**Task statement**.
Where the records below reach the line containing "ATOM 52 C C", start transcribing, and end with the line containing "ATOM 104 O O . ILE A 1 13 ? -1", exactly and with nothing else added.
◇ ◇ ◇
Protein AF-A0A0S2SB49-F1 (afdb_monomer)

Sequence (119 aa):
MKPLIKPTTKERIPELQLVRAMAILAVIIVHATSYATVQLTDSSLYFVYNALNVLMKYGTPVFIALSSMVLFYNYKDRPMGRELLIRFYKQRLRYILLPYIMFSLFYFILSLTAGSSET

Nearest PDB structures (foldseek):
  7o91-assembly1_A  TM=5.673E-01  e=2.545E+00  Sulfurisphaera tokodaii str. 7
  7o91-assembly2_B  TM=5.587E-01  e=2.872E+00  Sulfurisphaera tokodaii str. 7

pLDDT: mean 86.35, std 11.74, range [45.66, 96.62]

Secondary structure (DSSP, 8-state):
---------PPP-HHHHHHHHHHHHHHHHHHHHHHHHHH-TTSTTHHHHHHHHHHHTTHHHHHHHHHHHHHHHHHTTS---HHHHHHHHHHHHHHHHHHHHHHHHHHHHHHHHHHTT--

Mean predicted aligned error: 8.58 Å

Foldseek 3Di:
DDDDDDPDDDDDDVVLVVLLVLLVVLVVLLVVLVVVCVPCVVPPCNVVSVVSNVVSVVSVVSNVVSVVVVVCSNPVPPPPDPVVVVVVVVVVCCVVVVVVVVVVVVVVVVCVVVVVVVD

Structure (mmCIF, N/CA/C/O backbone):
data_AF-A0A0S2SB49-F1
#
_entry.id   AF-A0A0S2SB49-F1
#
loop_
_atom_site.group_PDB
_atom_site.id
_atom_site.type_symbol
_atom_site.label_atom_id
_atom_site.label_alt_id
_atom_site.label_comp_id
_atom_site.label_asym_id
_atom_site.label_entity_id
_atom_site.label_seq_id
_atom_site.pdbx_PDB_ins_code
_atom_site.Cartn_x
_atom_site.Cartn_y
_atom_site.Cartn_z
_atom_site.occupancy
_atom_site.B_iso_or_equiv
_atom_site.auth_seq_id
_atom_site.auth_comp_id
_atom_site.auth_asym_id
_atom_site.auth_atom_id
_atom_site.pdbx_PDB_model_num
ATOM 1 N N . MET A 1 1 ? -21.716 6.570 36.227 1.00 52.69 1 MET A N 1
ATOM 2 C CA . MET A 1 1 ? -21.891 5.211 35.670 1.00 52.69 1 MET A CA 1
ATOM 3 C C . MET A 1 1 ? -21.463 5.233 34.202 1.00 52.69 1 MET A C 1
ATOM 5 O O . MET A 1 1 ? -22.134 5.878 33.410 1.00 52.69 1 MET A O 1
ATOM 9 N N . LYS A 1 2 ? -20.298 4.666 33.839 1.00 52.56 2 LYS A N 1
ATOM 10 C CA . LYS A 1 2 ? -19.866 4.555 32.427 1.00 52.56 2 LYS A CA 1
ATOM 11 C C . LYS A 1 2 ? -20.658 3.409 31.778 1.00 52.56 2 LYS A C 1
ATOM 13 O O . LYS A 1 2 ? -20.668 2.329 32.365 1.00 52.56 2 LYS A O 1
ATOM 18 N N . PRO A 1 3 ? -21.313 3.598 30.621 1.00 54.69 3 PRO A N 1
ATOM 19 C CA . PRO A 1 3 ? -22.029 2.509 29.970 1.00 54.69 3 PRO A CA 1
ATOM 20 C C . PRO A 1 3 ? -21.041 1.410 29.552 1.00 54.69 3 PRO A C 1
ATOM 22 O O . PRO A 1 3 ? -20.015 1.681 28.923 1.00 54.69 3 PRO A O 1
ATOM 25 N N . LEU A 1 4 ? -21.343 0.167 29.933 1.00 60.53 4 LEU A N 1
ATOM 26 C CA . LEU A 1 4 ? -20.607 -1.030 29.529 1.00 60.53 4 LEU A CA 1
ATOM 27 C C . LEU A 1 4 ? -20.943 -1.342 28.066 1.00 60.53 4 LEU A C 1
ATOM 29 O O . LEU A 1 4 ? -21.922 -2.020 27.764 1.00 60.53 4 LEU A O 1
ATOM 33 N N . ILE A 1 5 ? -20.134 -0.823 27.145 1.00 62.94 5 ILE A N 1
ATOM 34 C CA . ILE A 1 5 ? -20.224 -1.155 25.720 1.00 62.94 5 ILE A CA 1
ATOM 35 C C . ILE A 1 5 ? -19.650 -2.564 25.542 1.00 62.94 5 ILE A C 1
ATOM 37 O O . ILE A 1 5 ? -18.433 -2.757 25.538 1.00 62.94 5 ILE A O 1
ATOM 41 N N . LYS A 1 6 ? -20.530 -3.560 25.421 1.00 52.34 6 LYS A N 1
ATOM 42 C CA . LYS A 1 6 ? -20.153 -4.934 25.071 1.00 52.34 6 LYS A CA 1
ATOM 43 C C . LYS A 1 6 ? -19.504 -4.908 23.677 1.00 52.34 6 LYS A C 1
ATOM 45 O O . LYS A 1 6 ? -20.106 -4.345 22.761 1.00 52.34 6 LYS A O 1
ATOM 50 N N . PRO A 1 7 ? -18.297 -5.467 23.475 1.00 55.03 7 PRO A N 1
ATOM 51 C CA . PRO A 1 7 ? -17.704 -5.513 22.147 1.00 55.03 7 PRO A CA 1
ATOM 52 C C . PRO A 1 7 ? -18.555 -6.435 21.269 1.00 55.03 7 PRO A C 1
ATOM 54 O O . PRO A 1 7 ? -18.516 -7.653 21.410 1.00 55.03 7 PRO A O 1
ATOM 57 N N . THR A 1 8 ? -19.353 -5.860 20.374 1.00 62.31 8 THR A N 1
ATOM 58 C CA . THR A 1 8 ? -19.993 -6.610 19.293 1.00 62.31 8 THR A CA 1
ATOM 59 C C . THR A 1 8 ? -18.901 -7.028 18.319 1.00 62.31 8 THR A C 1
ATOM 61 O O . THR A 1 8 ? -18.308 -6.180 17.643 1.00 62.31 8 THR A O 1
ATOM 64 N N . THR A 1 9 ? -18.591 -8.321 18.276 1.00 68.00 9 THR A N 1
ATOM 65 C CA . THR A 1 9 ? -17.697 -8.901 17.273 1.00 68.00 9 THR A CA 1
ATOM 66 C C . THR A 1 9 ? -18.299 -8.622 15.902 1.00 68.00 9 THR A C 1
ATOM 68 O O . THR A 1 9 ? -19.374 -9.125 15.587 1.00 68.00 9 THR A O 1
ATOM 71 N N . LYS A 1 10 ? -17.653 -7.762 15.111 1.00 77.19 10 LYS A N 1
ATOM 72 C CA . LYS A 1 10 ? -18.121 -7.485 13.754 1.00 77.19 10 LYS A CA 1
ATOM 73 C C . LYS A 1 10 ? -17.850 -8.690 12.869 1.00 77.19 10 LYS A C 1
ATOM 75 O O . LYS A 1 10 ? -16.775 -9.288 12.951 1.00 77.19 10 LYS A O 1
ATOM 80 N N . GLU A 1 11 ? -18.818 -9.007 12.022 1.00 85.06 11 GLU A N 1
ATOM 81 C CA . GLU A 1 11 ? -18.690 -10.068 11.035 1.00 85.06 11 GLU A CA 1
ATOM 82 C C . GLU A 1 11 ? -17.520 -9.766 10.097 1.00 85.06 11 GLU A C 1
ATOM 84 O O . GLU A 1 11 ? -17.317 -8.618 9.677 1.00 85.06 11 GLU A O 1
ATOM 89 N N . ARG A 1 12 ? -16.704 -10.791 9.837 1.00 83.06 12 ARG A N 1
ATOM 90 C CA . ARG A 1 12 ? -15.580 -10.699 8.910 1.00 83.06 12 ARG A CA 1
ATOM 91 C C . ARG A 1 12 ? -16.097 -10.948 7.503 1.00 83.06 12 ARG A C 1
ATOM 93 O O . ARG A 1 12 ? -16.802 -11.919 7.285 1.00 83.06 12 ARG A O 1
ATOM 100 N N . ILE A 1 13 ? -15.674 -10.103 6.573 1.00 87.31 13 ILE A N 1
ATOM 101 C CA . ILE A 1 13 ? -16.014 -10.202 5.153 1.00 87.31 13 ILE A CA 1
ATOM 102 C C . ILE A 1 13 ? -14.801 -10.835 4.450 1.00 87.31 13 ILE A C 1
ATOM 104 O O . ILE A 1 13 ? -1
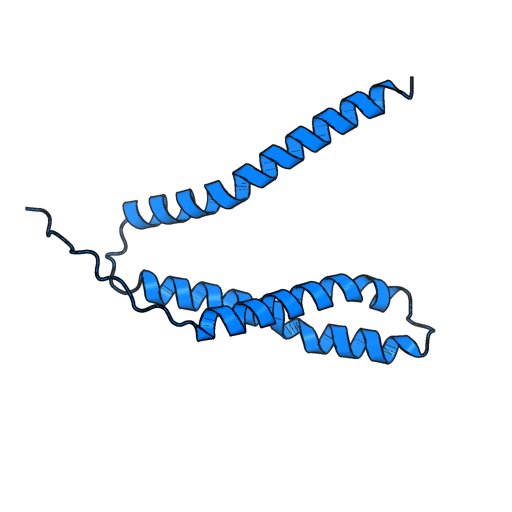3.804 -10.131 4.251 1.00 87.31 13 ILE A O 1
ATOM 108 N N . PRO A 1 14 ? -14.781 -12.153 4.181 1.00 88.75 14 PRO A N 1
ATOM 109 C CA . PRO A 1 14 ? -13.626 -12.825 3.577 1.00 88.75 14 PRO A CA 1
ATOM 110 C C . PRO A 1 14 ? -13.293 -12.295 2.174 1.00 88.75 14 PRO A C 1
ATOM 112 O O . PRO A 1 14 ? -12.119 -12.190 1.817 1.00 88.75 14 PRO A O 1
ATOM 115 N N . GLU A 1 15 ? -14.292 -11.853 1.414 1.00 91.31 15 GLU A N 1
ATOM 116 C CA . GLU A 1 15 ? -14.157 -11.283 0.069 1.00 91.31 15 GLU A CA 1
ATOM 117 C C . GLU A 1 15 ? -13.236 -10.056 0.073 1.00 91.31 15 GLU A C 1
ATOM 119 O O . GLU A 1 15 ? -12.436 -9.847 -0.836 1.00 91.31 15 GLU A O 1
ATOM 124 N N . LEU A 1 16 ? -13.266 -9.275 1.154 1.00 91.56 16 LEU A N 1
ATOM 125 C CA . LEU A 1 16 ? -12.405 -8.110 1.338 1.00 91.56 16 LEU A CA 1
ATOM 126 C C . LEU A 1 16 ? -10.916 -8.477 1.370 1.00 91.56 16 LEU A C 1
ATOM 128 O O . LEU A 1 16 ? -10.073 -7.680 0.953 1.00 91.56 16 LEU A O 1
ATOM 132 N N . GLN A 1 17 ? -10.576 -9.662 1.882 1.00 91.56 17 GLN A N 1
ATOM 133 C CA . GLN A 1 17 ? -9.196 -10.144 1.892 1.00 91.56 17 GLN A CA 1
ATOM 134 C C . GLN A 1 17 ? -8.741 -10.528 0.485 1.00 91.56 17 GLN A C 1
ATOM 136 O O . GLN A 1 17 ? -7.612 -10.207 0.117 1.00 91.56 17 GLN A O 1
ATOM 141 N N . LEU A 1 18 ? -9.631 -11.124 -0.316 1.00 94.12 18 LEU A N 1
ATOM 142 C CA . LEU A 1 18 ? -9.359 -11.450 -1.714 1.00 94.12 18 LEU A CA 1
ATOM 143 C C . LEU A 1 18 ? -9.110 -10.181 -2.538 1.00 94.12 18 LEU A C 1
ATOM 145 O O . LEU A 1 18 ? -8.071 -10.065 -3.185 1.00 94.12 18 LEU A O 1
ATOM 149 N N . VAL A 1 19 ? -9.998 -9.183 -2.451 1.00 95.12 19 VAL A N 1
ATOM 150 C CA . VAL A 1 19 ? -9.811 -7.912 -3.179 1.00 95.12 19 VAL A CA 1
ATOM 151 C C . VAL A 1 19 ? -8.543 -7.193 -2.705 1.00 95.12 19 VAL A C 1
ATOM 153 O O . VAL A 1 19 ? -7.817 -6.617 -3.514 1.00 95.12 19 VAL A O 1
ATOM 156 N N . ARG A 1 20 ? -8.208 -7.271 -1.408 1.00 94.19 20 ARG A N 1
ATOM 157 C CA . ARG A 1 20 ? -6.952 -6.717 -0.883 1.00 94.19 20 ARG A CA 1
ATOM 158 C C . ARG A 1 20 ? -5.726 -7.411 -1.473 1.00 94.19 20 ARG A C 1
ATOM 160 O O . ARG A 1 20 ? -4.775 -6.720 -1.823 1.00 94.19 20 ARG A O 1
ATOM 167 N N . ALA A 1 21 ? -5.738 -8.737 -1.588 1.00 95.19 21 ALA A N 1
ATOM 168 C CA . ALA A 1 21 ? -4.644 -9.486 -2.200 1.00 95.19 21 ALA A CA 1
ATOM 169 C C . ALA A 1 21 ? -4.450 -9.088 -3.672 1.00 95.19 21 ALA A C 1
ATOM 171 O O . ALA A 1 21 ? -3.328 -8.793 -4.078 1.00 95.19 21 ALA A O 1
ATOM 172 N N . MET A 1 22 ? -5.544 -8.968 -4.433 1.00 95.88 22 MET A N 1
ATOM 173 C CA . MET A 1 22 ? -5.509 -8.499 -5.825 1.00 95.88 22 MET A CA 1
ATOM 174 C C . MET A 1 22 ? -4.951 -7.073 -5.939 1.00 95.88 22 MET A C 1
ATOM 176 O O . MET A 1 22 ? -4.108 -6.801 -6.790 1.00 95.88 22 MET A O 1
ATOM 180 N N . ALA A 1 23 ? -5.364 -6.166 -5.047 1.00 95.69 23 ALA A N 1
ATOM 181 C CA . ALA A 1 23 ? -4.864 -4.793 -5.024 1.00 95.69 23 ALA A CA 1
ATOM 182 C C . ALA A 1 23 ? -3.361 -4.720 -4.697 1.00 95.69 23 ALA A C 1
ATOM 184 O O . ALA A 1 23 ? -2.632 -3.971 -5.344 1.00 95.69 23 ALA A O 1
ATOM 185 N N . ILE A 1 24 ? -2.880 -5.516 -3.733 1.00 95.62
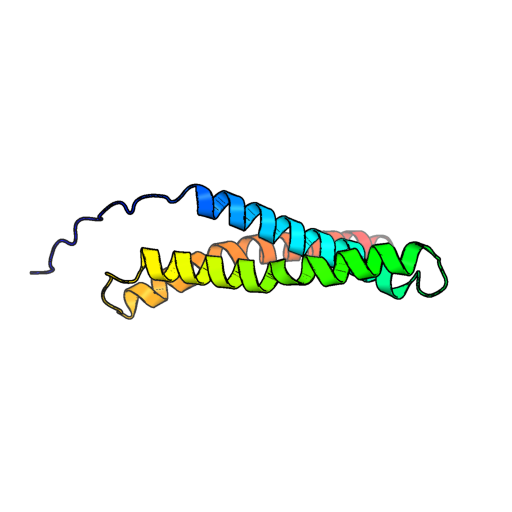 24 ILE A N 1
ATOM 186 C CA . ILE A 1 24 ? -1.448 -5.605 -3.400 1.00 95.62 24 ILE A CA 1
ATOM 187 C C . ILE A 1 24 ? -0.653 -6.140 -4.595 1.00 95.62 24 ILE A C 1
ATOM 189 O O . ILE A 1 24 ? 0.394 -5.584 -4.923 1.00 95.62 24 ILE A O 1
ATOM 193 N N . LEU A 1 25 ? -1.157 -7.173 -5.274 1.00 96.38 25 LEU A N 1
ATOM 194 C CA . LEU A 1 25 ? -0.512 -7.723 -6.464 1.00 96.38 25 LEU A CA 1
ATOM 195 C C . LEU A 1 25 ? -0.384 -6.667 -7.570 1.00 96.38 25 LEU A C 1
ATOM 197 O O . LEU A 1 25 ? 0.693 -6.503 -8.136 1.00 96.38 25 LEU A O 1
ATOM 201 N N . ALA A 1 26 ? -1.446 -5.901 -7.826 1.00 95.44 26 ALA A N 1
ATOM 202 C CA . ALA A 1 26 ? -1.424 -4.810 -8.796 1.00 95.44 26 ALA A CA 1
ATOM 203 C C . ALA A 1 26 ? -0.370 -3.739 -8.442 1.00 95.44 26 ALA A C 1
ATOM 205 O O . ALA A 1 26 ? 0.404 -3.331 -9.307 1.00 95.44 26 ALA A O 1
ATOM 206 N N . VAL A 1 27 ? -0.263 -3.345 -7.165 1.00 95.69 27 VAL A N 1
ATOM 207 C CA . VAL A 1 27 ? 0.776 -2.409 -6.689 1.00 95.69 27 VAL A CA 1
ATOM 208 C C . VAL A 1 27 ? 2.182 -2.962 -6.939 1.00 95.69 27 VAL A C 1
ATOM 210 O O . VAL A 1 27 ? 3.035 -2.250 -7.469 1.00 95.69 27 VAL A O 1
ATOM 213 N N . ILE A 1 28 ? 2.424 -4.238 -6.622 1.00 95.31 28 ILE A N 1
ATOM 214 C CA . ILE A 1 28 ? 3.718 -4.893 -6.866 1.00 95.31 28 ILE A CA 1
ATOM 215 C C . ILE A 1 28 ? 4.052 -4.891 -8.362 1.00 95.31 28 ILE A C 1
ATOM 217 O O . ILE A 1 28 ? 5.173 -4.544 -8.728 1.00 95.31 28 ILE A O 1
ATOM 221 N N . ILE A 1 29 ? 3.089 -5.215 -9.232 1.00 94.06 29 ILE A N 1
ATOM 222 C CA . ILE A 1 29 ? 3.296 -5.229 -10.686 1.00 94.06 29 ILE A CA 1
ATOM 223 C C . ILE A 1 29 ? 3.668 -3.833 -11.201 1.00 94.06 29 ILE A C 1
ATOM 225 O O . ILE A 1 29 ? 4.606 -3.711 -11.987 1.00 94.06 29 ILE A O 1
ATOM 229 N N . VAL A 1 30 ? 3.001 -2.768 -10.743 1.00 94.38 30 VAL A N 1
ATOM 230 C CA . VAL A 1 30 ? 3.344 -1.389 -11.142 1.00 94.38 30 VAL A CA 1
ATOM 231 C C . VAL A 1 30 ? 4.778 -1.034 -10.746 1.00 94.38 30 VAL A C 1
ATOM 233 O O . VAL A 1 30 ? 5.504 -0.456 -11.553 1.00 94.38 30 VAL A O 1
ATOM 236 N N . HIS A 1 31 ? 5.214 -1.401 -9.539 1.00 93.31 31 HIS A N 1
ATOM 237 C CA . HIS A 1 31 ? 6.581 -1.131 -9.084 1.00 93.31 31 HIS A CA 1
ATOM 238 C C . HIS A 1 31 ? 7.632 -1.981 -9.799 1.00 93.31 31 HIS A C 1
ATOM 240 O O . HIS A 1 31 ? 8.697 -1.471 -10.129 1.00 93.31 31 HIS A O 1
ATOM 246 N N . ALA A 1 32 ? 7.336 -3.250 -10.075 1.00 92.19 32 ALA A N 1
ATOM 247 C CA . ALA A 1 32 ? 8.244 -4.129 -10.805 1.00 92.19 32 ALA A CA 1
◇ ◇ ◇
**Answer box**.
ATOM 52 C C . PRO A 1 7 ? -18.555 -6.435 21.269 1.00 55.03 7 PRO A C 1
ATOM 54 O O . PRO A 1 7 ? -18.516 -7.653 21.410 1.00 55.03 7 PRO A O 1
ATOM 57 N N . THR A 1 8 ? -19.353 -5.860 20.374 1.00 62.31 8 THR A N 1
ATOM 58 C CA . THR A 1 8 ? -19.993 -6.610 19.293 1.00 62.31 8 THR A CA 1
ATOM 59 C C . THR A 1 8 ? -18.901 -7.028 18.319 1.00 62.31 8 THR A C 1
ATOM 61 O O . THR A 1 8 ? -18.308 -6.180 17.643 1.00 62.31 8 THR A O 1
ATOM 64 N N . THR A 1 9 ? -18.591 -8.321 18.276 1.00 68.00 9 THR A N 1
ATOM 65 C CA . THR A 1 9 ? -17.697 -8.901 17.273 1.00 68.00 9 THR A CA 1
ATOM 66 C C . THR A 1 9 ? -18.299 -8.622 15.902 1.00 68.00 9 THR A C 1
ATOM 68 O O . THR A 1 9 ? -19.374 -9.125 15.587 1.00 68.00 9 THR A O 1
ATOM 71 N N . LYS A 1 10 ? -17.653 -7.762 15.111 1.00 77.19 10 LYS A N 1
ATOM 72 C CA . LYS A 1 10 ? -18.121 -7.485 13.754 1.00 77.19 10 LYS A CA 1
ATOM 73 C C . LYS A 1 10 ? -17.850 -8.690 12.869 1.00 77.19 10 LYS A C 1
ATOM 75 O O . LYS A 1 10 ? -16.775 -9.288 12.951 1.00 77.19 10 LYS A O 1
ATOM 80 N N . GLU A 1 11 ? -18.818 -9.007 12.022 1.00 85.06 11 GLU A N 1
ATOM 81 C CA . GLU A 1 11 ? -18.690 -10.068 11.035 1.00 85.06 11 GLU A CA 1
ATOM 82 C C . GLU A 1 11 ? -17.520 -9.766 10.097 1.00 85.06 11 GLU A C 1
ATOM 84 O O . GLU A 1 11 ? -17.317 -8.618 9.677 1.00 85.06 11 GLU A O 1
ATOM 89 N N . ARG A 1 12 ? -16.704 -10.791 9.837 1.00 83.06 12 ARG A N 1
ATOM 90 C CA . ARG A 1 12 ? -15.580 -10.699 8.910 1.00 83.06 12 ARG A CA 1
ATOM 91 C C . ARG A 1 12 ? -16.097 -10.948 7.503 1.00 83.06 12 ARG A C 1
ATOM 93 O O . ARG A 1 12 ? -16.802 -11.919 7.285 1.00 83.06 12 ARG A O 1
ATOM 100 N N . ILE A 1 13 ? -15.674 -10.103 6.573 1.00 87.31 13 ILE A N 1
ATOM 101 C CA . ILE A 1 13 ? -16.014 -10.202 5.153 1.00 87.31 13 ILE A CA 1
ATOM 102 C C . ILE A 1 13 ? -14.801 -10.835 4.450 1.00 87.31 13 ILE A C 1
ATOM 104 O O . ILE A 1 13 ? -1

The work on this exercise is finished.